• **About this exercise**: Could you print exactly the lines of the listing below, starting at the line that has "ATOM 68 C CA" and ending at the line that has "ATOM 92 N N", and only those lines?

• **Working data**:
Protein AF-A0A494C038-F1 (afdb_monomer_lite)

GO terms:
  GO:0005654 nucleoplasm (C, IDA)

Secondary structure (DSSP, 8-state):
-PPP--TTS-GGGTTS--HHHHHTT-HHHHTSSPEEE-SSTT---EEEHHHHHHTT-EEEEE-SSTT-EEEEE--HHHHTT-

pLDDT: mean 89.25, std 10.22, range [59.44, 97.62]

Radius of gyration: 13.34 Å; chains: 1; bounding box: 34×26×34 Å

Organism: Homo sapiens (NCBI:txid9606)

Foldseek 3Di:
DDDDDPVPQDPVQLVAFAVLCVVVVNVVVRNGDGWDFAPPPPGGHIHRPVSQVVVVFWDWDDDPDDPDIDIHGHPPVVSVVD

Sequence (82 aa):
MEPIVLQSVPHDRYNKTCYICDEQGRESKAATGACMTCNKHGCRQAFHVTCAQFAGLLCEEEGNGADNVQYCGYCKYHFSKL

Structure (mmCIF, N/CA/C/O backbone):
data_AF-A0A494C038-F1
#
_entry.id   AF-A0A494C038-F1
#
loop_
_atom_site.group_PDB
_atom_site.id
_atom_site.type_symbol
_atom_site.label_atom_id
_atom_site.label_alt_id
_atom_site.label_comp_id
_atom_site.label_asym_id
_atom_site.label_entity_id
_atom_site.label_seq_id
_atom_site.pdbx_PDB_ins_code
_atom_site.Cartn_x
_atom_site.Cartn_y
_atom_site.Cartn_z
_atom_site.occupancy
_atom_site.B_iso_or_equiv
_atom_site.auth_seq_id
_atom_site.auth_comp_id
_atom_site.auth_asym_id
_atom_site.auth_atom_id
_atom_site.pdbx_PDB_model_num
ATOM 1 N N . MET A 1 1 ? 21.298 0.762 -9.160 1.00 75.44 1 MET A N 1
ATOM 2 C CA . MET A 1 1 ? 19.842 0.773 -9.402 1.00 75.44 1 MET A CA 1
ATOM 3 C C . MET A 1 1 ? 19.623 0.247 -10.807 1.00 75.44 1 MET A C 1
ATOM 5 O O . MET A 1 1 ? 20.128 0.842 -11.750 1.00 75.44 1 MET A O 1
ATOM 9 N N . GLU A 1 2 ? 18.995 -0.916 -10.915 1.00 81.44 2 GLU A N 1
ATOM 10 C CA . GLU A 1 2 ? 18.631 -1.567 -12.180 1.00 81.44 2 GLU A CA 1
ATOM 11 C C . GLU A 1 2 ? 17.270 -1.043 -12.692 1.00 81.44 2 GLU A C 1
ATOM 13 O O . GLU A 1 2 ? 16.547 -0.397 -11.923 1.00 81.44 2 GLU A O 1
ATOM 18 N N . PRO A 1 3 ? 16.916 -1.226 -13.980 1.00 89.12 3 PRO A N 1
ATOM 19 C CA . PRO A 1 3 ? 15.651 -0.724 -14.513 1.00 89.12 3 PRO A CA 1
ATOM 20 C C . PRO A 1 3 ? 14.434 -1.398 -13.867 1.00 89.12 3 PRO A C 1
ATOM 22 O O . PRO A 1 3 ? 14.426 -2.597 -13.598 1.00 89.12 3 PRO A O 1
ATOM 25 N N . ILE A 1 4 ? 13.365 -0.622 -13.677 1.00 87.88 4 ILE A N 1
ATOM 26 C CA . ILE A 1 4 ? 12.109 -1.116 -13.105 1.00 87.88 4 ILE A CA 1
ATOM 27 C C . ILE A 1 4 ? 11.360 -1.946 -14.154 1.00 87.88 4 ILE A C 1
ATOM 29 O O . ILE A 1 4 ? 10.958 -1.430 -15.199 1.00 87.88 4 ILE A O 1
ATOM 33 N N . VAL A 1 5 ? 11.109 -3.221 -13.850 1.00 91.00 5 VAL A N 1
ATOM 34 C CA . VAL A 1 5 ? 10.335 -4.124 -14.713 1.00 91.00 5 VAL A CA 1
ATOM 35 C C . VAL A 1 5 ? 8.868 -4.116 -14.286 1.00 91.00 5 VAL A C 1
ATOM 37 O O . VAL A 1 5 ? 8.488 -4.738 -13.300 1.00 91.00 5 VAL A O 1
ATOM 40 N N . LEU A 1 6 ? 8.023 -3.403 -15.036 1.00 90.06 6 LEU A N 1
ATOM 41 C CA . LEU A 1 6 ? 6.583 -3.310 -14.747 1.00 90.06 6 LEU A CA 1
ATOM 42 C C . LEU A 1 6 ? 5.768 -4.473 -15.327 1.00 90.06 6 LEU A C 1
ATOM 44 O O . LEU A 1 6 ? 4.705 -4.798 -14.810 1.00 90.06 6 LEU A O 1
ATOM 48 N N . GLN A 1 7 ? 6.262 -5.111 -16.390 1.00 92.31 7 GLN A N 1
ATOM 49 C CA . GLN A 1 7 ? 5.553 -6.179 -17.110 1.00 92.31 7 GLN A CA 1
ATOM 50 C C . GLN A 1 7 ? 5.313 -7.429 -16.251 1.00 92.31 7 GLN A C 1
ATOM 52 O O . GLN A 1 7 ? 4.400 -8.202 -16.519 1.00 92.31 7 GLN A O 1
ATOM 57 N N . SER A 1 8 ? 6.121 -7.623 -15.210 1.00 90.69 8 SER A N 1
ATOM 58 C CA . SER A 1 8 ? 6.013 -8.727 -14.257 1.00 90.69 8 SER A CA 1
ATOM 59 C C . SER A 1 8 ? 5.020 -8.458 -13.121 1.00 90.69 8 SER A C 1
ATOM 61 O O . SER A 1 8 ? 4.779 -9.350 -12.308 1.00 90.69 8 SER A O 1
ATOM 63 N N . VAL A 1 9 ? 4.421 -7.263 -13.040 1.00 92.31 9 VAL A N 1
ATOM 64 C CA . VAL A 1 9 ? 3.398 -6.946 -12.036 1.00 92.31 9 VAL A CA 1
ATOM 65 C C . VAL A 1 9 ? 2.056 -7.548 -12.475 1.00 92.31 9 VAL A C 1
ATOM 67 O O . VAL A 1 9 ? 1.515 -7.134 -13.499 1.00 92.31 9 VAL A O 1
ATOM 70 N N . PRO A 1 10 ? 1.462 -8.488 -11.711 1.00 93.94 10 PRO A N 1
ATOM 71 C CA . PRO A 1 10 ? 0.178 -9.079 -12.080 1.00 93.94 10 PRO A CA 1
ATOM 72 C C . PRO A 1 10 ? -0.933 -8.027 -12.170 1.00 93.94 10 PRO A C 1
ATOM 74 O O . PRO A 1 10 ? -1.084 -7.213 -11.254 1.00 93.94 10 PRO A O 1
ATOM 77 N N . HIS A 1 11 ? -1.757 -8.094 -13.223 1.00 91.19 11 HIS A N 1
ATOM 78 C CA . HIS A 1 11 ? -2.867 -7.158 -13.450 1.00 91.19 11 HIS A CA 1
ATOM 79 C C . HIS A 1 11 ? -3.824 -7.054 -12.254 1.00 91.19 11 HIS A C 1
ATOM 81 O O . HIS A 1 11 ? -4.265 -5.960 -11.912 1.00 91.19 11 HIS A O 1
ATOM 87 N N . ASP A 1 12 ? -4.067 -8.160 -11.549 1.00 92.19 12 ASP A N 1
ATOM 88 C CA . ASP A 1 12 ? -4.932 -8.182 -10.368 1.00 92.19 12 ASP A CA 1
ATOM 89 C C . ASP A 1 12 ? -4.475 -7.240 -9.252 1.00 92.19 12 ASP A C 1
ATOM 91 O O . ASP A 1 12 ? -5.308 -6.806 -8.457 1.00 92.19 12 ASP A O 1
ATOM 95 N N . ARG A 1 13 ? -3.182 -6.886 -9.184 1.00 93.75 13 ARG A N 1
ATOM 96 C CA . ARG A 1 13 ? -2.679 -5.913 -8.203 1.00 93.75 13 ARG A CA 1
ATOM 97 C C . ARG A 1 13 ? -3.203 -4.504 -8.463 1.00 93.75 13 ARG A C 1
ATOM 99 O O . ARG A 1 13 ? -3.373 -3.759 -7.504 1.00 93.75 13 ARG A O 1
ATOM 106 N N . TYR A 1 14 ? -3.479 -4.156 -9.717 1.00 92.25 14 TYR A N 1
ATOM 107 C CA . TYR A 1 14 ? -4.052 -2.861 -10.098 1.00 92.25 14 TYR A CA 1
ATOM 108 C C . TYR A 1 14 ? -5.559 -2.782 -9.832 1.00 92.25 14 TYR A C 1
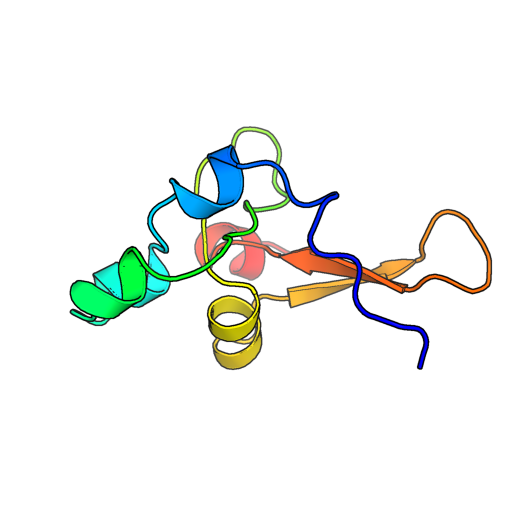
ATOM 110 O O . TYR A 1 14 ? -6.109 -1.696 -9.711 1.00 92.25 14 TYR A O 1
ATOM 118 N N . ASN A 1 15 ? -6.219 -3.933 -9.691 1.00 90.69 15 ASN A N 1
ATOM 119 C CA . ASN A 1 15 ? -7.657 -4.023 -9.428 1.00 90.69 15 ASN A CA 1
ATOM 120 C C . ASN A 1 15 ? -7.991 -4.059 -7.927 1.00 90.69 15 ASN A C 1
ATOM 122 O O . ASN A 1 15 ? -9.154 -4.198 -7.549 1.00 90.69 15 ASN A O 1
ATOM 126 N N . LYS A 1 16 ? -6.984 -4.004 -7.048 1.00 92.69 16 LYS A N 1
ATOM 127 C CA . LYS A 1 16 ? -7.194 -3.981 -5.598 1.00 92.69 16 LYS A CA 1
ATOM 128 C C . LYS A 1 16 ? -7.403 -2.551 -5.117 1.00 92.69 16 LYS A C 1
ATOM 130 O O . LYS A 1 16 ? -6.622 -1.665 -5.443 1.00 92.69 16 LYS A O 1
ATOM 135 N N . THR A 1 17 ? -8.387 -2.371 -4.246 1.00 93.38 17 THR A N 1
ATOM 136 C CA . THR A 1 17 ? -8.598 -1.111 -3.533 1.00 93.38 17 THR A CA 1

--

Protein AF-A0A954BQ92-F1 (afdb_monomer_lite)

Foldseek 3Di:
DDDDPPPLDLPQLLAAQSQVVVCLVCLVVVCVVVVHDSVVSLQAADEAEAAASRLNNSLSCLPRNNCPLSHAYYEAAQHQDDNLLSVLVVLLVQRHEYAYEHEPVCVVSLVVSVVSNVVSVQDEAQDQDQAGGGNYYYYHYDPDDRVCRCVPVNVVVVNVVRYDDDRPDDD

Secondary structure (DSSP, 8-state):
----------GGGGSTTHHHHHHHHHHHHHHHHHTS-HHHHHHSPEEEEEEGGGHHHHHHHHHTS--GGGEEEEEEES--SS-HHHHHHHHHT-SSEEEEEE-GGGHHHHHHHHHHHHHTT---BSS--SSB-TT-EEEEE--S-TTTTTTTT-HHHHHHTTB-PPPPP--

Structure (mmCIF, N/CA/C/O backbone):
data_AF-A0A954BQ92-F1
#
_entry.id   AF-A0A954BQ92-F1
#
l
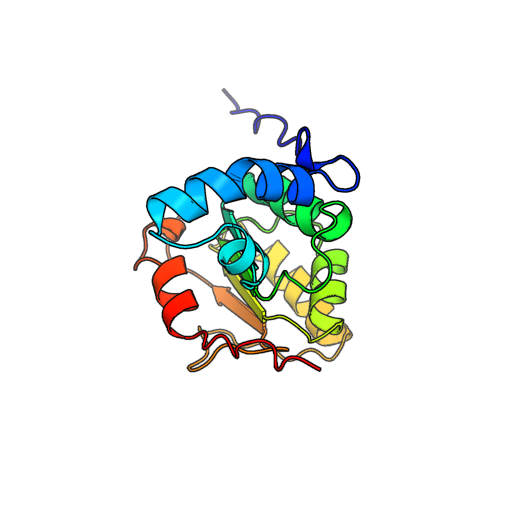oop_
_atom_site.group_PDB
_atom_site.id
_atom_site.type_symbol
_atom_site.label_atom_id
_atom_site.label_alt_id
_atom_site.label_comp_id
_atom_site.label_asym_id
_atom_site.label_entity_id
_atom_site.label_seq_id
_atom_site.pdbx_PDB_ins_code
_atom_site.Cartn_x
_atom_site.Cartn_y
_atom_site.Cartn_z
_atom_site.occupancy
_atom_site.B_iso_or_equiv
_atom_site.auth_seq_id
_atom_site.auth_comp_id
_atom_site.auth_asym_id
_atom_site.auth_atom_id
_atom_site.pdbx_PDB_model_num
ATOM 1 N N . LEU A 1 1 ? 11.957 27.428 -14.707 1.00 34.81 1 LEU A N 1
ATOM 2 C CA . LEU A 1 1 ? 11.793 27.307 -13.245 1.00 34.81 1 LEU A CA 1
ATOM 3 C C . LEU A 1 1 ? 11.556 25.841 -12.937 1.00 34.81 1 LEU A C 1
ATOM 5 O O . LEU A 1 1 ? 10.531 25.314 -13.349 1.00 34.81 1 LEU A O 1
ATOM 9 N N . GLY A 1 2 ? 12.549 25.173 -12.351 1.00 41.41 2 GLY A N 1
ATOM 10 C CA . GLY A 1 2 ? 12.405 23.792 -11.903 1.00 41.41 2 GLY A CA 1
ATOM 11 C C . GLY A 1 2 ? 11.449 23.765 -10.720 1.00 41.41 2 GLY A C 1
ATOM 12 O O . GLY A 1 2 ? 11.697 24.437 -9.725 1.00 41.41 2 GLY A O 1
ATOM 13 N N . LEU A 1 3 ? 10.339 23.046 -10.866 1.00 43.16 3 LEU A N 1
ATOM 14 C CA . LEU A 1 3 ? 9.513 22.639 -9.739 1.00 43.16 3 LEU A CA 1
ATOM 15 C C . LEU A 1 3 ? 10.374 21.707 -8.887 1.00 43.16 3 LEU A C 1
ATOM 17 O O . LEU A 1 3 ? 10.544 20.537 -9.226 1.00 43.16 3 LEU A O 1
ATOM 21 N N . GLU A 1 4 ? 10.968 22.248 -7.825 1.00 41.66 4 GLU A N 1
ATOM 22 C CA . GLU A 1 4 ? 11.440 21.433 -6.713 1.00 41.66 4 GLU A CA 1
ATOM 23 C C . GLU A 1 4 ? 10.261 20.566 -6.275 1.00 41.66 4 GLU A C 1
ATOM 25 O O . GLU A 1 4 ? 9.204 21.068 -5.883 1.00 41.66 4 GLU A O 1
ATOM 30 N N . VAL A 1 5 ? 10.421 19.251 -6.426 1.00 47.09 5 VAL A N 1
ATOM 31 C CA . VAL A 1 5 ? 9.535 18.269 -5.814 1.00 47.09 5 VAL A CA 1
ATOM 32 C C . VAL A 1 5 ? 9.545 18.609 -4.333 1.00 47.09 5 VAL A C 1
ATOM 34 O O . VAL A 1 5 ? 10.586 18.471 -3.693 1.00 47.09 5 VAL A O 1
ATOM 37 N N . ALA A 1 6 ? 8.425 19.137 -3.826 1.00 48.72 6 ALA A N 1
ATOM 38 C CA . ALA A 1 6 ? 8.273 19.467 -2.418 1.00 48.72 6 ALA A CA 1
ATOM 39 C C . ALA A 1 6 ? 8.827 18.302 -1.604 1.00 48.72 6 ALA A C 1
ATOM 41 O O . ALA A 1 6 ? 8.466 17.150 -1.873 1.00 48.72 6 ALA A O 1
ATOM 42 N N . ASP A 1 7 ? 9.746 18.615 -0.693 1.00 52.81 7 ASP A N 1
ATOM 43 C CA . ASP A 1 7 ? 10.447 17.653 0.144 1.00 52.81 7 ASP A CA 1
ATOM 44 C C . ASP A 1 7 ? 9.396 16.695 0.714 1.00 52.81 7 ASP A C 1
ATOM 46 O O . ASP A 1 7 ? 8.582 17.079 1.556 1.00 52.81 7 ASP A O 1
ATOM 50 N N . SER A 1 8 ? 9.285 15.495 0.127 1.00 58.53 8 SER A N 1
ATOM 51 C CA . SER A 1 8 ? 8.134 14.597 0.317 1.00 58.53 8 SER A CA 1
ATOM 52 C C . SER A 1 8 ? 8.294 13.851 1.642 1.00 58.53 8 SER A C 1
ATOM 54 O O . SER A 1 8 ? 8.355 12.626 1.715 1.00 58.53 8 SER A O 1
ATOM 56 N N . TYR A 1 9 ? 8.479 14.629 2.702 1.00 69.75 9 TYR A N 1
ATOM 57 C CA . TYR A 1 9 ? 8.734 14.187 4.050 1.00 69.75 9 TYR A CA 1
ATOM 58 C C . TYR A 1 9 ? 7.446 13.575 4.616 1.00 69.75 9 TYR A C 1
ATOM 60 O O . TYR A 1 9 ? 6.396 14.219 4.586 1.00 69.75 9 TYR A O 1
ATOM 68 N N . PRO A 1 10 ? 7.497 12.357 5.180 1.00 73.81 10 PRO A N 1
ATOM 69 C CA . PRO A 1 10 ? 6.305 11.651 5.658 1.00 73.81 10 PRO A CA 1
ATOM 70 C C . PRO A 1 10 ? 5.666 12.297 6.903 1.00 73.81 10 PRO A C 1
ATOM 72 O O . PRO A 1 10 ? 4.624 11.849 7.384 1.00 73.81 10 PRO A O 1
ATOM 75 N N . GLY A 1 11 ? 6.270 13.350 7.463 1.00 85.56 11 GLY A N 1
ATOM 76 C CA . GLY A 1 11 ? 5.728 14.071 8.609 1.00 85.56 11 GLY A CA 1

...

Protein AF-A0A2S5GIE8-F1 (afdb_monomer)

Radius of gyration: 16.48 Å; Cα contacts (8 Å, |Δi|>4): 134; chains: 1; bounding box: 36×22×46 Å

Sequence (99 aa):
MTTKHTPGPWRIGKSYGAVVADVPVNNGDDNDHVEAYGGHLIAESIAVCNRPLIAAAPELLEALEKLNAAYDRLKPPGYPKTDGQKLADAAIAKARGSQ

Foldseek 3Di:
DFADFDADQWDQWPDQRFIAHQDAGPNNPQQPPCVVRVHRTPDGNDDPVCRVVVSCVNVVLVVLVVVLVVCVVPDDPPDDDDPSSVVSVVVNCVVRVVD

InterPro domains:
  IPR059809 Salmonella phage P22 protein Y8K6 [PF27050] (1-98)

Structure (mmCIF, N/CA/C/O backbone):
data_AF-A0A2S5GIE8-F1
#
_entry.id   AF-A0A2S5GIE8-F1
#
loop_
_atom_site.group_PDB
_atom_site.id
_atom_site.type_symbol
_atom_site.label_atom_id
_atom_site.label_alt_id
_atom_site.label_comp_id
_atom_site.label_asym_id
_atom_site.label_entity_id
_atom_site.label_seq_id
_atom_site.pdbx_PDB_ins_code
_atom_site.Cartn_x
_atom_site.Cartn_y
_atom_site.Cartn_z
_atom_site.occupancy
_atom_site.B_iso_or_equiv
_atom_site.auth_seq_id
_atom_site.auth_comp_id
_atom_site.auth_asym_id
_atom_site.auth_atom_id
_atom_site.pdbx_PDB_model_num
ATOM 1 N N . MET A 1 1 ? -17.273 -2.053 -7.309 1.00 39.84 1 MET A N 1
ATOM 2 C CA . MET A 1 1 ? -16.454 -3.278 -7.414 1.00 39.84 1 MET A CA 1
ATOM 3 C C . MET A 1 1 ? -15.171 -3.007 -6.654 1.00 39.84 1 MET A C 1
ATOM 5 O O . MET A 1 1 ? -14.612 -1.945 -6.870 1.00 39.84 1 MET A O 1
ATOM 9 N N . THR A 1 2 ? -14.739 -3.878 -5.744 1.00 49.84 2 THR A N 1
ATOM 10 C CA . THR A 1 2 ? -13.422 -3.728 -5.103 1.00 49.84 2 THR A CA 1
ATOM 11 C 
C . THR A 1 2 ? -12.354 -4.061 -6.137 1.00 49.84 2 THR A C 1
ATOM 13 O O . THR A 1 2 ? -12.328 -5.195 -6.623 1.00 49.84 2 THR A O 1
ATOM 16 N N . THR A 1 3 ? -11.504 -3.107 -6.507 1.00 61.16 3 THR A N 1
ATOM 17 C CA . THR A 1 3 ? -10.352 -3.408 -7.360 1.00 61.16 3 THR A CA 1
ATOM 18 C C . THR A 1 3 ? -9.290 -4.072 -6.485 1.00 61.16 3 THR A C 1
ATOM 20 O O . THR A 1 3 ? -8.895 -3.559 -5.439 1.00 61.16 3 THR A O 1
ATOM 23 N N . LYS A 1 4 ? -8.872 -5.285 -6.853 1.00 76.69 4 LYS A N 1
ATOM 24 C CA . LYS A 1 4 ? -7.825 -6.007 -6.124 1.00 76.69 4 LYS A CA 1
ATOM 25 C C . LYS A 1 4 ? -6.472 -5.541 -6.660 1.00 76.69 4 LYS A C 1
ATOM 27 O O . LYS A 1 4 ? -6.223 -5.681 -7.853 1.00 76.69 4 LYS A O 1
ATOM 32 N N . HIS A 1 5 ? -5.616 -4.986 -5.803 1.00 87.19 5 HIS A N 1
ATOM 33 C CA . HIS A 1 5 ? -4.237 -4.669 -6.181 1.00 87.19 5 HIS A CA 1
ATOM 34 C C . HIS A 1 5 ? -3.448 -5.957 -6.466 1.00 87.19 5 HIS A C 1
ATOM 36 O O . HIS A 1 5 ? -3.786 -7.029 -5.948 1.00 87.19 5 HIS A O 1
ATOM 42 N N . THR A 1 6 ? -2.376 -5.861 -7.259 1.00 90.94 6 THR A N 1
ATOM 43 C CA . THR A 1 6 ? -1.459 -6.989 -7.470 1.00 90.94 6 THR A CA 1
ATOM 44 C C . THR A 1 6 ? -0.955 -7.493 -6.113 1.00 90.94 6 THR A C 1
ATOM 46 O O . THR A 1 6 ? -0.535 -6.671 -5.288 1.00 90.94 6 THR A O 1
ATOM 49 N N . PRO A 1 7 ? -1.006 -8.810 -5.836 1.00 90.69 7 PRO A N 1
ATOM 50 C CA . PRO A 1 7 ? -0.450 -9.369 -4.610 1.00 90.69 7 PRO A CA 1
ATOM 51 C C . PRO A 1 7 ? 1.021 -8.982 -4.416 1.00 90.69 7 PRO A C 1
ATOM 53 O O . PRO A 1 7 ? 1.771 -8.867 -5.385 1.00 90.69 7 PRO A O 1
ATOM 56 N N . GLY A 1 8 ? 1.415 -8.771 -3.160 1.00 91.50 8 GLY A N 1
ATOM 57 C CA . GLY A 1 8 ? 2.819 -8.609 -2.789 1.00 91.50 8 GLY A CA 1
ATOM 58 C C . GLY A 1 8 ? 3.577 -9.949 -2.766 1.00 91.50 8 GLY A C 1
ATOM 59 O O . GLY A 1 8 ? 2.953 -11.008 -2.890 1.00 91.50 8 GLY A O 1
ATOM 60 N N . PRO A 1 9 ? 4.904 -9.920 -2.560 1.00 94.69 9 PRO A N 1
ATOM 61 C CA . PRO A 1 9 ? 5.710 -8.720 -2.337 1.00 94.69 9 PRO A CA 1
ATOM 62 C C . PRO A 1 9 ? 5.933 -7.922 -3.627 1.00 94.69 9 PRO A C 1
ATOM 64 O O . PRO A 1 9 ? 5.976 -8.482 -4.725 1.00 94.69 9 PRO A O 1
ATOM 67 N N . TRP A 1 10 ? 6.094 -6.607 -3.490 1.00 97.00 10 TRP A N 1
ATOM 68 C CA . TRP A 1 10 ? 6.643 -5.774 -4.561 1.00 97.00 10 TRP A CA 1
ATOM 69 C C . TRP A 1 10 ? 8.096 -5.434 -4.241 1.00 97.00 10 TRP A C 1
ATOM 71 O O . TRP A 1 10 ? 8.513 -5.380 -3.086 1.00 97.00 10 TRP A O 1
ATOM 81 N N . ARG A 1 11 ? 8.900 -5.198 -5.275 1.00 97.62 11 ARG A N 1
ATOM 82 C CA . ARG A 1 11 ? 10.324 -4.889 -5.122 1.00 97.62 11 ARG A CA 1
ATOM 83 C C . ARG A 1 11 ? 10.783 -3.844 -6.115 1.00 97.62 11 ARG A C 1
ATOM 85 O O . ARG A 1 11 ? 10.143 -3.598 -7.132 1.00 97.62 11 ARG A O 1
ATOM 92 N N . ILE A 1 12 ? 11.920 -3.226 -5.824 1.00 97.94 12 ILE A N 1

• **Solution to this task**:
ATOM 68 C CA . TRP A 1 10 ? 6.643 -5.774 -4.561 1.00 97.00 10 TRP A CA 1
ATOM 69 C C . TRP A 1 10 ? 8.096 -5.434 -4.241 1.00 97.00 10 TRP A C 1
ATOM 71 O O . TRP A 1 10 ? 8.513 -5.380 -3.086 1.00 97.00 10 TRP A O 1
ATOM 81 N N . ARG A 1 11 ? 8.900 -5.198 -5.275 1.00 97.62 11 ARG A N 1
ATOM 82 C CA . ARG A 1 11 ? 10.324 -4.889 -5.122 1.00 97.62 11 ARG A CA 1
ATOM 83 C C . ARG A 1 11 ? 10.783 -3.844 -6.115 1.00 97.62 11 ARG A C 1
ATOM 85 O O . ARG A 1 11 ? 10.143 -3.598 -7.132 1.00 97.62 11 ARG A O 1
ATOM 92 N N . ILE A 1 12 ? 11.920 -3.226 -5.824 1.00 97.94 12 ILE A N 1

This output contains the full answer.